Your instructions:
Among the lines of data below, reproduce only those from the one with "ATOM 66 C CA" through the one with "ATOM 86 N N", exactly as they stand, both ends included.

Source material:
_____

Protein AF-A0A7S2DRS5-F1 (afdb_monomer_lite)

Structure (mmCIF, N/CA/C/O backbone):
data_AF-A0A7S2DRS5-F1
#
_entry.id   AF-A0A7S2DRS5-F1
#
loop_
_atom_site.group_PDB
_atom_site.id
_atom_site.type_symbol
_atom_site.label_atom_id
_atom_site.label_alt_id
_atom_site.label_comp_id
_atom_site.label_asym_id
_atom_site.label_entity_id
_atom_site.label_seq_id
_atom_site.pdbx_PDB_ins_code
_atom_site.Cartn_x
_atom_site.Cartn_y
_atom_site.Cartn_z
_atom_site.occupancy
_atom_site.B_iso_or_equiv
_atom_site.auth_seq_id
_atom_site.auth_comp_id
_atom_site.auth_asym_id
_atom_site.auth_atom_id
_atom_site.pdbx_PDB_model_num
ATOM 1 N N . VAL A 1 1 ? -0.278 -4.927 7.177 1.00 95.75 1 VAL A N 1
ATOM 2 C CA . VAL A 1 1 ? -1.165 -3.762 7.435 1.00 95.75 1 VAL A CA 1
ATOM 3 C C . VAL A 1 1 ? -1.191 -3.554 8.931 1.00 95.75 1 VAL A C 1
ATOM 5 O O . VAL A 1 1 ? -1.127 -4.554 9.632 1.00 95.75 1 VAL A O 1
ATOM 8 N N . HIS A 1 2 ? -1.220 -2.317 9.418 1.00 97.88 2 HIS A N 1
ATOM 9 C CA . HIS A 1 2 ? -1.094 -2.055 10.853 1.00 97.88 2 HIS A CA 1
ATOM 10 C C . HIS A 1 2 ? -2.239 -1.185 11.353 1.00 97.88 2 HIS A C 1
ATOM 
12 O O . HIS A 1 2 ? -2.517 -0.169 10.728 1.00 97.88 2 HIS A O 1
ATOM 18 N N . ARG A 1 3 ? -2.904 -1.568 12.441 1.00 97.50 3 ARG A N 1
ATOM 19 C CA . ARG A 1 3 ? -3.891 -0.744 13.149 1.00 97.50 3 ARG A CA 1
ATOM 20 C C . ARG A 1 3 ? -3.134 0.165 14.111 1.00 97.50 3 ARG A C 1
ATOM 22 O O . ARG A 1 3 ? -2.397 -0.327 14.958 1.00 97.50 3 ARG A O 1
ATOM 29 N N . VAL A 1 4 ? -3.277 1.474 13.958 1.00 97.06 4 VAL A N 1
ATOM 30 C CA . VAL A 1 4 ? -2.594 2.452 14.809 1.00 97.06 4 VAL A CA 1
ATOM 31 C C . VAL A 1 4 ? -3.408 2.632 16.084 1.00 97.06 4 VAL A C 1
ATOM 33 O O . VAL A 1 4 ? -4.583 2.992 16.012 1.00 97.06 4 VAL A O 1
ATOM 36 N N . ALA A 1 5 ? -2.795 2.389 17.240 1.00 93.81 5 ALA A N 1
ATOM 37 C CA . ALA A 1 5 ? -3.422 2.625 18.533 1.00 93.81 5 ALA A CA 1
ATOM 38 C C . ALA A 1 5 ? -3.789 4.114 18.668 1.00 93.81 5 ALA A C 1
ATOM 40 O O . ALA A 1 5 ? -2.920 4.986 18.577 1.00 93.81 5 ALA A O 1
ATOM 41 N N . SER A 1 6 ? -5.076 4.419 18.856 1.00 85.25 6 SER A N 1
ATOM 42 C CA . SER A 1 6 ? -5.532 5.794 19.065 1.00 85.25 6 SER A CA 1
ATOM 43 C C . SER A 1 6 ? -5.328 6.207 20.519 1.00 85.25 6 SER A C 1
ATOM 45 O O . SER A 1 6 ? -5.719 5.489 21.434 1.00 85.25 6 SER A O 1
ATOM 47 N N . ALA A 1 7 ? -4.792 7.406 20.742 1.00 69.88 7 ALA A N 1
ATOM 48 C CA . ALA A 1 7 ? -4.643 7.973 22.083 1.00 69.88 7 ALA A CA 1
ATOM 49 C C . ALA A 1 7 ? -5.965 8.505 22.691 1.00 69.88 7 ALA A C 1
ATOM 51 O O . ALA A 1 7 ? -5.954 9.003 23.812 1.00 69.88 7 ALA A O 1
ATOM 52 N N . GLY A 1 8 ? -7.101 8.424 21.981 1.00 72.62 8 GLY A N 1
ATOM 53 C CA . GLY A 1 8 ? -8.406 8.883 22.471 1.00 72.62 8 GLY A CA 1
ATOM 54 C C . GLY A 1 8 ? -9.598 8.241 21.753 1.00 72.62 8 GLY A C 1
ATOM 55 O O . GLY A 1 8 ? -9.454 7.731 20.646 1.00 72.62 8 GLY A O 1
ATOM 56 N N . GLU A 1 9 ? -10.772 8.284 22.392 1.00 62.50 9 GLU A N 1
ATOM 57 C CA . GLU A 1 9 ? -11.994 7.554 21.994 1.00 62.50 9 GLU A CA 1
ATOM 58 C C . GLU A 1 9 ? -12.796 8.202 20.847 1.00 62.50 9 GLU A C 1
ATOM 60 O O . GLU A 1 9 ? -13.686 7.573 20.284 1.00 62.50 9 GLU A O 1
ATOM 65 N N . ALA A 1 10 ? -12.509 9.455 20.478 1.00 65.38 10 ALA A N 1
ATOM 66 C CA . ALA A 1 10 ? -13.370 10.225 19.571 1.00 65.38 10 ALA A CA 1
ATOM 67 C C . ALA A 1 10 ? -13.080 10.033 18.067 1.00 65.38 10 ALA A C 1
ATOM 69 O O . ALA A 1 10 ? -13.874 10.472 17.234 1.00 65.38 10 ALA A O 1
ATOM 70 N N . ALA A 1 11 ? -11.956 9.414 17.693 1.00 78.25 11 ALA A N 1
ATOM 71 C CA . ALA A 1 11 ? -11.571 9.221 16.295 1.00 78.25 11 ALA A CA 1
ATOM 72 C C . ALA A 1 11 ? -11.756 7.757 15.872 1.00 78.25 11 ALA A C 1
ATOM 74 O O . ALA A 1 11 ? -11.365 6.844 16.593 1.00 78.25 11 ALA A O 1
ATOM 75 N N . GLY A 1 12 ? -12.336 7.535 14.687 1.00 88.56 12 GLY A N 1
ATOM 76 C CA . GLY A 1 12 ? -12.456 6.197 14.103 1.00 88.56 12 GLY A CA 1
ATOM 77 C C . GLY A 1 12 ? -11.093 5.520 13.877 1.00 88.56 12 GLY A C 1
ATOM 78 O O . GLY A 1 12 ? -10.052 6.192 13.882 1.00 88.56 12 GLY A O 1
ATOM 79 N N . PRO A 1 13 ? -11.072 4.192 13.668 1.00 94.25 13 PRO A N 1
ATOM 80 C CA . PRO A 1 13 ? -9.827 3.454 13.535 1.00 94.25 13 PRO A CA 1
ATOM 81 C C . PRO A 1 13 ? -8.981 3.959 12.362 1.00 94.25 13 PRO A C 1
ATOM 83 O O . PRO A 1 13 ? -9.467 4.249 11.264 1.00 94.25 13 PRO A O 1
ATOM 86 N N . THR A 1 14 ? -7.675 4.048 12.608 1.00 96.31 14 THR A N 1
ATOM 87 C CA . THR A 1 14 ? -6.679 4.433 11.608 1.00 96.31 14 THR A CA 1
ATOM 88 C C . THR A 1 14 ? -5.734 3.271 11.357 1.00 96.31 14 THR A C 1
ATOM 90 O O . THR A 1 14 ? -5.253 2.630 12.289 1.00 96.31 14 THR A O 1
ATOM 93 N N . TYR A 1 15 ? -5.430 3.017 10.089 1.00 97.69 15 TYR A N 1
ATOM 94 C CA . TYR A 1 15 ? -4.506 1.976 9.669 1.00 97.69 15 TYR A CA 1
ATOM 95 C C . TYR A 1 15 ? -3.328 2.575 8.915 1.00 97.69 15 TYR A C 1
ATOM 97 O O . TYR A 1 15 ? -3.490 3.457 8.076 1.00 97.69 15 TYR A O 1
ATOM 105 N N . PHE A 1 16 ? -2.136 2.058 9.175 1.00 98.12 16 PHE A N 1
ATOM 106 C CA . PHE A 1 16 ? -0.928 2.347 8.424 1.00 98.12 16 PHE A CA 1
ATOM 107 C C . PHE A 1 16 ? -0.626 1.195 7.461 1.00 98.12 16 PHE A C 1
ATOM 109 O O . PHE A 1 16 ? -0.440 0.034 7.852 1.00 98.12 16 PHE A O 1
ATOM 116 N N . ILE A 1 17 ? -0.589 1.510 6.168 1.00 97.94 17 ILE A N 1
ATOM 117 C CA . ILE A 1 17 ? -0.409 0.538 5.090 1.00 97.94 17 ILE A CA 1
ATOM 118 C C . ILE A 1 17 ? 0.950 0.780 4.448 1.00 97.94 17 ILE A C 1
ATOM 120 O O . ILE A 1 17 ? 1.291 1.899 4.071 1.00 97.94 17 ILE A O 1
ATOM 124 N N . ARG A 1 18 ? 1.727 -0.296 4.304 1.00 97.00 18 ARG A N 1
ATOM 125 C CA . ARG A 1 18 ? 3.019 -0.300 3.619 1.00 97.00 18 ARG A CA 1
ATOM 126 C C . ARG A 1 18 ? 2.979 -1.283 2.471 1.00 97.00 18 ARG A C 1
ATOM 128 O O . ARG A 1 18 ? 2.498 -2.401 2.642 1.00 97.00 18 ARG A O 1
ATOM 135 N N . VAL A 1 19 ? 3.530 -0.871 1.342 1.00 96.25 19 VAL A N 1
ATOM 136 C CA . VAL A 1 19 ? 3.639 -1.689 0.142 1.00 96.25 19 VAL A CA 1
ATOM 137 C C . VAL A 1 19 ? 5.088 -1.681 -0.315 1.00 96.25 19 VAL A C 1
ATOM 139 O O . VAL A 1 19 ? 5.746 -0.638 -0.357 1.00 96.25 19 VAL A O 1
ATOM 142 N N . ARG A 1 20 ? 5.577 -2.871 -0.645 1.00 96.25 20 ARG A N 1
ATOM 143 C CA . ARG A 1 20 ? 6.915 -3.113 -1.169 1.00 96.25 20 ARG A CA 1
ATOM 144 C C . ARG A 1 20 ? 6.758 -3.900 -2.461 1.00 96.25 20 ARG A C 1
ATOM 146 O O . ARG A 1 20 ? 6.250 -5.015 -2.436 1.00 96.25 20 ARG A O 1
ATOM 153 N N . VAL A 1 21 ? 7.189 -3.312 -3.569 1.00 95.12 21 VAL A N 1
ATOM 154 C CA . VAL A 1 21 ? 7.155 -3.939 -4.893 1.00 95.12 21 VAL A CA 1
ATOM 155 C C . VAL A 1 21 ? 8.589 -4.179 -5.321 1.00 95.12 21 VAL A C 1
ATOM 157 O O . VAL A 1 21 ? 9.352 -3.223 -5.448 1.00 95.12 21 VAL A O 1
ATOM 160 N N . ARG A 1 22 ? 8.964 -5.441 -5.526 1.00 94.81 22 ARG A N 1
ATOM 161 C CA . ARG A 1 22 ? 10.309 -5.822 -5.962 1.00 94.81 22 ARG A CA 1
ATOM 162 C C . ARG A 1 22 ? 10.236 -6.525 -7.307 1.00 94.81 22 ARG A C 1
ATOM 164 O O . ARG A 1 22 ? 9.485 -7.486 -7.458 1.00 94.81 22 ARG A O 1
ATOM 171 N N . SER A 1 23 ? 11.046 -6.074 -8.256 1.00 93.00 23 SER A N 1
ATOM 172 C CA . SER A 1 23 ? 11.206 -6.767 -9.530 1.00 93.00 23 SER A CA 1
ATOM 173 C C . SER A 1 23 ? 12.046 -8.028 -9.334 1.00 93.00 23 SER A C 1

_____

Solution for this exercise:
ATOM 66 C CA . ALA A 1 10 ? -13.370 10.225 19.571 1.00 65.38 10 ALA A CA 1
ATOM 67 C C . ALA A 1 10 ? -13.080 10.033 18.067 1.00 65.38 10 ALA A C 1
ATOM 69 O O . ALA A 1 10 ? -13.874 10.472 17.234 1.00 65.38 10 ALA A O 1
ATOM 70 N N . ALA A 1 11 ? -11.956 9.414 17.693 1.00 78.25 11 ALA A N 1
ATOM 71 C CA . ALA A 1 11 ? -11.571 9.221 16.295 1.00 78.25 11 ALA A CA 1
ATOM 72 C C . ALA A 1 11 ? -11.756 7.757 15.872 1.00 78.25 11 ALA A C 1
ATOM 74 O O . ALA A 1 11 ? -11.365 6.844 16.593 1.00 78.25 11 ALA A O 1
ATOM 75 N N . GLY A 1 12 ? -12.336 7.535 14.687 1.00 88.56 12 GLY A N 1
ATOM 76 C CA . GLY A 1 12 ? -12.456 6.197 14.103 1.00 88.56 12 GLY A CA 1
ATOM 77 C C . GLY A 1 12 ? -11.093 5.520 13.877 1.00 88.56 12 GLY A C 1
ATOM 78 O O . GLY A 1 12 ? -10.052 6.192 13.882 1.00 88.56 12 GLY A O 1
ATOM 79 N N . PRO A 1 13 ? -11.072 4.192 13.668 1.00 94.25 13 PRO A N 1
ATOM 80 C CA . PRO A 1 13 ? -9.827 3.454 13.535 1.00 94.25 13 PRO A CA 1
ATOM 81 C C . PRO A 1 13 ? -8.981 3.959 12.362 1.00 94.25 13 PRO A C 1
ATOM 83 O O . PRO A 1 13 ? -9.467 4.249 11.264 1.00 94.25 13 PRO A O 1
ATOM 86 N N . THR A 1 14 ? -7.675 4.048 12.608 1.00 96.31 14 THR A N 1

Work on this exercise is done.